Sql-server – Error in WSFC Role while applying SQL 2016 CU7 in Multiple SQL instance environment

availability-groupsclusteringsql-server-2016

Kindly advise on following error:

Cluster resource 'AG1_NAME' of type 'SQL Server Availability Group' in clustered role 'AG1_NAME' failed

Based on the failure policies for the resource and role, the cluster service may try to bring the resource online on this node or move the group to another node of the cluster and then restart it. Check the resource and group state using Failover Cluster Manager or the Get-ClusterResource Windows PowerShell cmdlet.

Environment:

AG1: (Primary = SRV01\DEV1, Secondary= SRV02\DEV1, SRV03\DEV1)
AG2: (Primary = SRV02\DEV2, Secondary= SRV03\DEV2, SRV01\DEV2)

The error occurred while updating AG2 Replicas with SQL SERVER 2016 SP2 CU7 which was SQL Server 2016 SP2 CU4.

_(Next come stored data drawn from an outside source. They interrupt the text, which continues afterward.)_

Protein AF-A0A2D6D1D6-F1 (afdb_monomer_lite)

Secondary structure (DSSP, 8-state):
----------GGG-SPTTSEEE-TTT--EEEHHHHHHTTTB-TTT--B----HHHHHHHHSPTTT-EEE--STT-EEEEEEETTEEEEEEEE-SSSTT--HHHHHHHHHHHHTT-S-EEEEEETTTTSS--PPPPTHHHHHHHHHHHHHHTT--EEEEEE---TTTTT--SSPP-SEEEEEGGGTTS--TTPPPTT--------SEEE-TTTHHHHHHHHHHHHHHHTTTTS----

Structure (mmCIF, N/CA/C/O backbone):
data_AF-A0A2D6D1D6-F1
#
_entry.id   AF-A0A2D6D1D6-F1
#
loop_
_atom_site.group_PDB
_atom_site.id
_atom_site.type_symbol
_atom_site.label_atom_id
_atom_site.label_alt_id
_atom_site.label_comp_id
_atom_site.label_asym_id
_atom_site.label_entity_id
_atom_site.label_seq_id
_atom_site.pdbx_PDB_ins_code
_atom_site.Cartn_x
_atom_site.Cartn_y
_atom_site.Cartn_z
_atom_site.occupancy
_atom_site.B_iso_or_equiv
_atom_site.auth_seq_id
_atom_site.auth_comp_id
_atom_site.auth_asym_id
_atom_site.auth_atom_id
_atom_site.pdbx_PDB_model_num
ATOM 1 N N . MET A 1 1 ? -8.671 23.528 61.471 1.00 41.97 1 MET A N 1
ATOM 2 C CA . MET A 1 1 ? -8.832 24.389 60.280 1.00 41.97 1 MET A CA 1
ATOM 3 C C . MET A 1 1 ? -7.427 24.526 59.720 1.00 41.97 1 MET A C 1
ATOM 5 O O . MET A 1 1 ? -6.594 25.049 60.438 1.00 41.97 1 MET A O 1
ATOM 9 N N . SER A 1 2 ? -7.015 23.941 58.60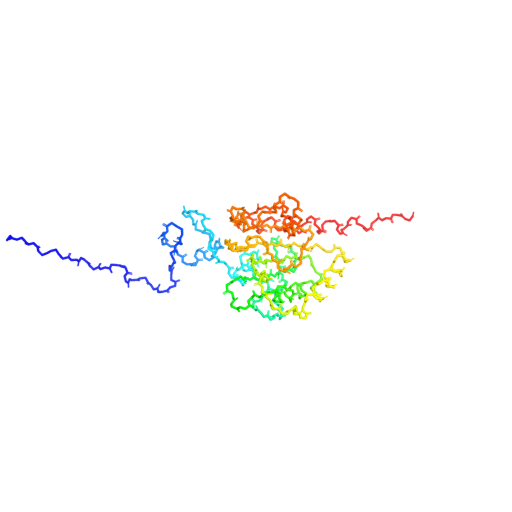3 1.00 40.34 2 SER A N 1
ATOM 10 C CA . SER A 1 2 ? -7.706 23.547 57.368 1.00 40.34 2 SER A CA 1
ATOM 11 C C . SER A 1 2 ? -6.752 22.546 56.685 1.00 40.34 2 SER A C 1
ATOM 13 O O . SER A 1 2 ? -5.553 22.791 56.657 1.00 40.34 2 SER A O 1
ATOM 15 N N . ASP A 1 3 ? -7.159 21.304 56.457 1.00 37.81 3 ASP A N 1
ATOM 16 C CA . ASP A 1 3 ? -7.770 20.795 55.218 1.00 37.81 3 ASP A CA 1
ATOM 17 C C . ASP A 1 3 ? -6.741 19.945 54.444 1.00 37.81 3 ASP A C 1
ATOM 19 O O . ASP A 1 3 ? -5.897 20.439 53.698 1.00 37.81 3 ASP A O 1
ATOM 23 N N . ALA A 1 4 ? -6.753 18.642 54.737 1.00 40.38 4 ALA A N 1
ATOM 24 C CA . ALA A 1 4 ? -5.963 17.635 54.047 1.00 40.38 4 ALA A CA 1
ATOM 25 C C . ALA A 1 4 ? -6.743 17.200 52.801 1.00 40.38 4 ALA A C 1
ATOM 27 O O . ALA A 1 4 ? -7.663 16.386 52.887 1.00 40.38 4 ALA A O 1
ATOM 28 N N . GLY A 1 5 ? -6.381 17.759 51.646 1.00 39.31 5 GLY A N 1
ATOM 29 C CA . GLY A 1 5 ? -6.900 17.329 50.351 1.00 39.31 5 GLY A CA 1
ATOM 30 C C . GLY A 1 5 ? -6.506 15.879 50.077 1.00 39.31 5 GLY A C 1
ATOM 31 O O . GLY A 1 5 ? -5.353 15.586 49.767 1.00 39.31 5 GLY A O 1
ATOM 32 N N . SER A 1 6 ? -7.466 14.966 50.211 1.00 42.94 6 SER A N 1
ATOM 33 C CA . SER A 1 6 ? -7.309 13.570 49.813 1.00 42.94 6 SER A CA 1
ATOM 34 C C . SER A 1 6 ? -7.396 13.468 48.289 1.00 42.94 6 SER A C 1
ATOM 36 O O . SER A 1 6 ? -8.429 13.744 47.682 1.00 42.94 6 SER A O 1
ATOM 38 N N . ALA A 1 7 ? -6.287 13.088 47.655 1.00 45.06 7 ALA A N 1
ATOM 39 C CA . ALA A 1 7 ? -6.293 12.655 46.266 1.00 45.06 7 ALA A CA 1
ATOM 40 C C . ALA A 1 7 ? -7.092 11.344 46.178 1.00 45.06 7 ALA A C 1
ATOM 42 O O . ALA A 1 7 ? -6.704 10.335 46.769 1.00 45.06 7 ALA A O 1
ATOM 43 N N . GLY A 1 8 ? -8.235 11.376 45.489 1.00 47.91 8 GLY A N 1
ATOM 44 C CA . GLY A 1 8 ? -9.007 10.176 45.168 1.00 47.91 8 GLY A CA 1
ATOM 45 C C . GLY A 1 8 ? -8.190 9.192 44.315 1.00 47.91 8 GLY A C 1
ATOM 46 O O . GLY A 1 8 ? -7.215 9.601 43.679 1.00 47.91 8 GLY A O 1
ATOM 47 N N . PRO A 1 9 ? -8.553 7.897 44.302 1.00 43.66 9 PRO A N 1
ATOM 48 C CA . PRO A 1 9 ? -7.791 6.874 43.595 1.00 43.66 9 PRO A CA 1
ATOM 49 C C . PRO A 1 9 ? -7.729 7.195 42.097 1.00 43.66 9 PRO A C 1
ATOM 51 O O . PRO A 1 9 ? -8.757 7.387 41.449 1.00 43.66 9 PRO A O 1
ATOM 54 N N . ASP A 1 10 ? -6.509 7.269 41.563 1.00 50.09 10 ASP A N 1
ATOM 55 C CA . ASP A 1 10 ? -6.240 7.573 40.160 1.00 50.09 10 ASP A CA 1
ATOM 56 C C . ASP A 1 10 ? -6.734 6.416 39.273 1.00 50.09 10 ASP A C 1
ATOM 58 O O . ASP A 1 10 ? -6.060 5.405 39.076 1.00 50.09 10 ASP A O 1
ATOM 62 N N . THR A 1 11 ? -7.944 6.553 38.727 1.00 47.16 11 THR A N 1
ATOM 63 C CA . THR A 1 11 ? -8.585 5.580 37.823 1.00 47.16 11 THR A CA 1
ATOM 64 C C . THR A 1 11 ? -7.866 5.417 36.479 1.00 47.16 11 THR A C 1
ATOM 66 O O . THR A 1 11 ? -8.316 4.648 35.632 1.00 47.16 11 THR A O 1
ATOM 69 N N . ARG A 1 12 ? -6.724 6.085 36.270 1.00 54.06 12 ARG A N 1
ATOM 70 C CA . ARG A 1 12 ? -5.867 5.908 35.088 1.00 54.06 12 ARG A CA 1
ATOM 71 C C . ARG A 1 12 ? -5.159 4.551 35.026 1.00 54.06 12 ARG A C 1
ATOM 73 O O . ARG A 1 12 ? -4.666 4.205 33.961 1.00 54.06 12 ARG A O 1
ATOM 80 N N . SER A 1 13 ? -5.138 3.772 36.112 1.00 55.97 13 SER A N 1
ATOM 81 C CA . SER A 1 13 ? -4.363 2.520 36.199 1.00 55.97 13 SER A CA 1
ATOM 82 C C . SER A 1 13 ? -5.159 1.226 35.936 1.00 55.97 13 SER A C 1
ATOM 84 O O . SER A 1 13 ? -4.657 0.144 36.231 1.00 55.97 13 SER A O 1
ATOM 86 N N . ALA A 1 14 ? -6.391 1.300 35.415 1.00 63.28 14 ALA A N 1
ATOM 87 C CA . ALA A 1 14 ? -7.255 0.122 35.221 1.00 63.28 14 ALA A CA 1
ATOM 88 C C . ALA A 1 14 ? -7.343 -0.390 33.769 1.00 63.28 14 ALA A C 1
ATOM 90 O O . ALA A 1 14 ? -8.001 -1.400 33.522 1.00 63.28 14 ALA A O 1
ATOM 91 N N . ILE A 1 15 ? -6.729 0.301 32.803 1.00 66.56 15 ILE A N 1
ATOM 92 C CA . ILE A 1 15 ? -6.802 -0.074 31.386 1.00 66.56 15 ILE A CA 1
ATOM 93 C C . ILE A 1 15 ? -5.577 -0.933 31.046 1.00 66.56 15 ILE A C 1
ATOM 95 O O . ILE A 1 15 ? -4.461 -0.440 31.193 1.00 66.56 15 ILE A O 1
ATOM 99 N N . PRO A 1 16 ? -5.757 -2.190 30.598 1.00 75.56 16 PRO A N 1
ATOM 100 C CA . PRO A 1 16 ? -4.643 -3.033 30.178 1.00 75.56 16 PRO A CA 1
ATOM 101 C C . PRO A 1 16 ? -3.879 -2.435 28.991 1.00 75.56 16 PRO A C 1
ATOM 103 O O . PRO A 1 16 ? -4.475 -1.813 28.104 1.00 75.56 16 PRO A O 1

Updating order as follows, and there was no error during the update wizard

  1. Set fail-over to manual on SRV01\DEV2
  2. Updated SRV01\DEV2Noticed WSFC error (above mentioned)
  3. Set fail-over mode to Auto on SRV01\DEV2
  4. Set fail-over mode to manual on SRV03\DEV2
  5. Updated SRV03\DEV2
  6. Set fail-over mode to Auto on SRV03\DEV2
  7. Manually Fail-over from SRV02\DEV2 (Primary) to SRV03\DEV2
  8. Updated SRV02\DEV2
  9. Manually Fail-back to SRV02\DEV2 (Primary) from SRV03\DEV2

Is it normal while updating 2nd instance of SQL Server the 1st instance get interrupted while server involved in Availability Groups, or should we follow any particular method in this case to avoid any error as such.

Fortunately, particular AG1 and all resources of WSFC was working normal when i look back immediately (after the error) into Roles page of WSFC manager. also PowerShell Get-ClusterResource. but i'm concerned about production update and future updates. Any suggestions would be appreciable. Thanks!

Best Answer

Is it normal while updating 2nd instance of SQL Server the 1st instance get interrupted while server involved in Availability Groups, or should we follow any particular method in this case to avoid any error as such.

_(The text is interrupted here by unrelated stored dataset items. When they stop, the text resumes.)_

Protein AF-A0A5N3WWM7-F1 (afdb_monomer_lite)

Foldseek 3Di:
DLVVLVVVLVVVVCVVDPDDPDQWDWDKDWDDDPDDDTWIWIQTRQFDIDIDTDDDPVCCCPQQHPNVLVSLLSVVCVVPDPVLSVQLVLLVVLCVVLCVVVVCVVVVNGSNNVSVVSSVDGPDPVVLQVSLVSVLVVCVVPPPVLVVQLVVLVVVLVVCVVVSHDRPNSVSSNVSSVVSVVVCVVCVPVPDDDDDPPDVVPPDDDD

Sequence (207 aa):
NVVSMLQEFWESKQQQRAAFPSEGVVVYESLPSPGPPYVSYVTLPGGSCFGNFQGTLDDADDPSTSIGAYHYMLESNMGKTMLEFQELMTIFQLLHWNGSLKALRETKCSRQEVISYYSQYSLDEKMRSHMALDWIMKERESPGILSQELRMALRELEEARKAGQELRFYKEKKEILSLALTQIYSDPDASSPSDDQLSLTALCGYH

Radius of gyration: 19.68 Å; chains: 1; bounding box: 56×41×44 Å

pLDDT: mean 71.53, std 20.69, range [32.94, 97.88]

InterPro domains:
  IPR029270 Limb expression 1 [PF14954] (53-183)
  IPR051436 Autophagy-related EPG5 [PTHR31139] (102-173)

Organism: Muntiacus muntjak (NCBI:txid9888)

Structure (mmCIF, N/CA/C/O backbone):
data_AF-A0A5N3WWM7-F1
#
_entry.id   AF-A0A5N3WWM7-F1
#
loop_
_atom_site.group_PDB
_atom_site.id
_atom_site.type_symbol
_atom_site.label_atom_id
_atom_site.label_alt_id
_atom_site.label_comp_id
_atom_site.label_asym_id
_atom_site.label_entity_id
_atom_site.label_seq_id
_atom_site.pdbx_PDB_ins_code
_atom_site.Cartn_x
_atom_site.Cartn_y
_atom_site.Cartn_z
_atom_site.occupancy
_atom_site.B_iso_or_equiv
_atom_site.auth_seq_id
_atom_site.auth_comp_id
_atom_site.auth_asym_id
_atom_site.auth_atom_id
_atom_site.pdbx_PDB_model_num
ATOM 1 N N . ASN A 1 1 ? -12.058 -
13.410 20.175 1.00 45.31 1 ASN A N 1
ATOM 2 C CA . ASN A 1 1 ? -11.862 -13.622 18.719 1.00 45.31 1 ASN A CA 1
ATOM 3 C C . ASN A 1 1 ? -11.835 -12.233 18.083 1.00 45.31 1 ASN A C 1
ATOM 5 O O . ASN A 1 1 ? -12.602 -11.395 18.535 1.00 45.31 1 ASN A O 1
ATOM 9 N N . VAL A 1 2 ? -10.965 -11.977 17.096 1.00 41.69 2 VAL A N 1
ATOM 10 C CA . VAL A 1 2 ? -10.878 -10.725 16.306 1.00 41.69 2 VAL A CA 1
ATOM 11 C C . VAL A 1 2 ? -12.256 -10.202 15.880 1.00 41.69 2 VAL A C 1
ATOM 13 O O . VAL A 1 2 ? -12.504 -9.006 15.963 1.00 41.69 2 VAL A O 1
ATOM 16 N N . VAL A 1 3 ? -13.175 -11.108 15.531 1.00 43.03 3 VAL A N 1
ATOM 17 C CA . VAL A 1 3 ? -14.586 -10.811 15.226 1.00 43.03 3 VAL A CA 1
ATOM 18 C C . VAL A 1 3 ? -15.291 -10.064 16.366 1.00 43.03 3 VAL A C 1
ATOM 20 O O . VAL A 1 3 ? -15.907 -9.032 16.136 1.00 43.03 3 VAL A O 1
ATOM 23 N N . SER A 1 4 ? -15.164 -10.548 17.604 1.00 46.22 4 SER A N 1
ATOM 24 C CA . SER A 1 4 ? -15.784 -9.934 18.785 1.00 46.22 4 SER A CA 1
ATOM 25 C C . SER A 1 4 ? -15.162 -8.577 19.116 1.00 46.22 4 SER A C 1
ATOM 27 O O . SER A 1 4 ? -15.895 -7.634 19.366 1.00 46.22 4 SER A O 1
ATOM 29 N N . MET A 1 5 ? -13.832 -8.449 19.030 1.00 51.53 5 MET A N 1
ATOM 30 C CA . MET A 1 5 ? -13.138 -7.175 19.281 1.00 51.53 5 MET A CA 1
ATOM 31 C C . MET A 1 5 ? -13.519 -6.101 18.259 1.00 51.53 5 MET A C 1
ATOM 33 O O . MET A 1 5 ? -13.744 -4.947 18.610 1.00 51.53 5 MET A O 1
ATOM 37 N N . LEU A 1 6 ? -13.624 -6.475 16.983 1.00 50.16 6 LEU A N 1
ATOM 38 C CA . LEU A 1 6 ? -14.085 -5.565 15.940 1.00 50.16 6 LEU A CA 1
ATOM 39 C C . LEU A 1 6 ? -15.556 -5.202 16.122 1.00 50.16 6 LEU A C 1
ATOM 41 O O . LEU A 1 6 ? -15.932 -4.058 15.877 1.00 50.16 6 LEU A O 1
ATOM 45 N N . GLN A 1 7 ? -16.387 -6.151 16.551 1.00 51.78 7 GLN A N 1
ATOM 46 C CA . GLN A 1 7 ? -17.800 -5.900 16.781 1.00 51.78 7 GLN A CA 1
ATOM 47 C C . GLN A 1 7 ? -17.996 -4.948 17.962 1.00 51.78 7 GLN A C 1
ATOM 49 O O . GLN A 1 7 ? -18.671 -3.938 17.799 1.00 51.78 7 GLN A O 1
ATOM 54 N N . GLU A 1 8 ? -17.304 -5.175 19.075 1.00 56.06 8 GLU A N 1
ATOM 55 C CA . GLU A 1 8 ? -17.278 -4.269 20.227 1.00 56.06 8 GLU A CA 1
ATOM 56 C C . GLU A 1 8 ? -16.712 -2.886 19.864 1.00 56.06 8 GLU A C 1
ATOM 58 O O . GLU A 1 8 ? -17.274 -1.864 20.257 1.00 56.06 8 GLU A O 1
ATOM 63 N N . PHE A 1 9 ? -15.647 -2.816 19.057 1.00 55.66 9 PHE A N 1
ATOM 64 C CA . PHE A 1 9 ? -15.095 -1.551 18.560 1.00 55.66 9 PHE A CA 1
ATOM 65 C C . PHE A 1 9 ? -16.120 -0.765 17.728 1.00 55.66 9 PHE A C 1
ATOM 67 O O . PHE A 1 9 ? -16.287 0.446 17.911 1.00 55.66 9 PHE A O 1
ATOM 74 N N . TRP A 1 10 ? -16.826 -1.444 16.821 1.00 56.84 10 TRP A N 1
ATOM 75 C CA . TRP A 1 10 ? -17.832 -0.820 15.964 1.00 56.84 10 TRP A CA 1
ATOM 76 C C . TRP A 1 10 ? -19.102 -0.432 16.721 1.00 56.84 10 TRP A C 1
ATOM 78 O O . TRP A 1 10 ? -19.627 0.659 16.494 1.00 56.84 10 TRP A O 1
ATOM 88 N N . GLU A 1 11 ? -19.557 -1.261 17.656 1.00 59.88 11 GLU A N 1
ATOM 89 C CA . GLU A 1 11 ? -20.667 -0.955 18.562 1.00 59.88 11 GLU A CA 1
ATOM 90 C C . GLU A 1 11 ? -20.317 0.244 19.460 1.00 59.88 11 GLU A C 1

No, it's not expected. The error, though, says it tried to bring the resource online and failed at least 3 times (by default, unless you changed this value). This leads me to believe that the instance was patched while it was a primary, which would of course fail while the service is offline for patching. If it wasn't a primary then you'll need to look into the SQL Server errorlog and the cluster log to understand what had happened.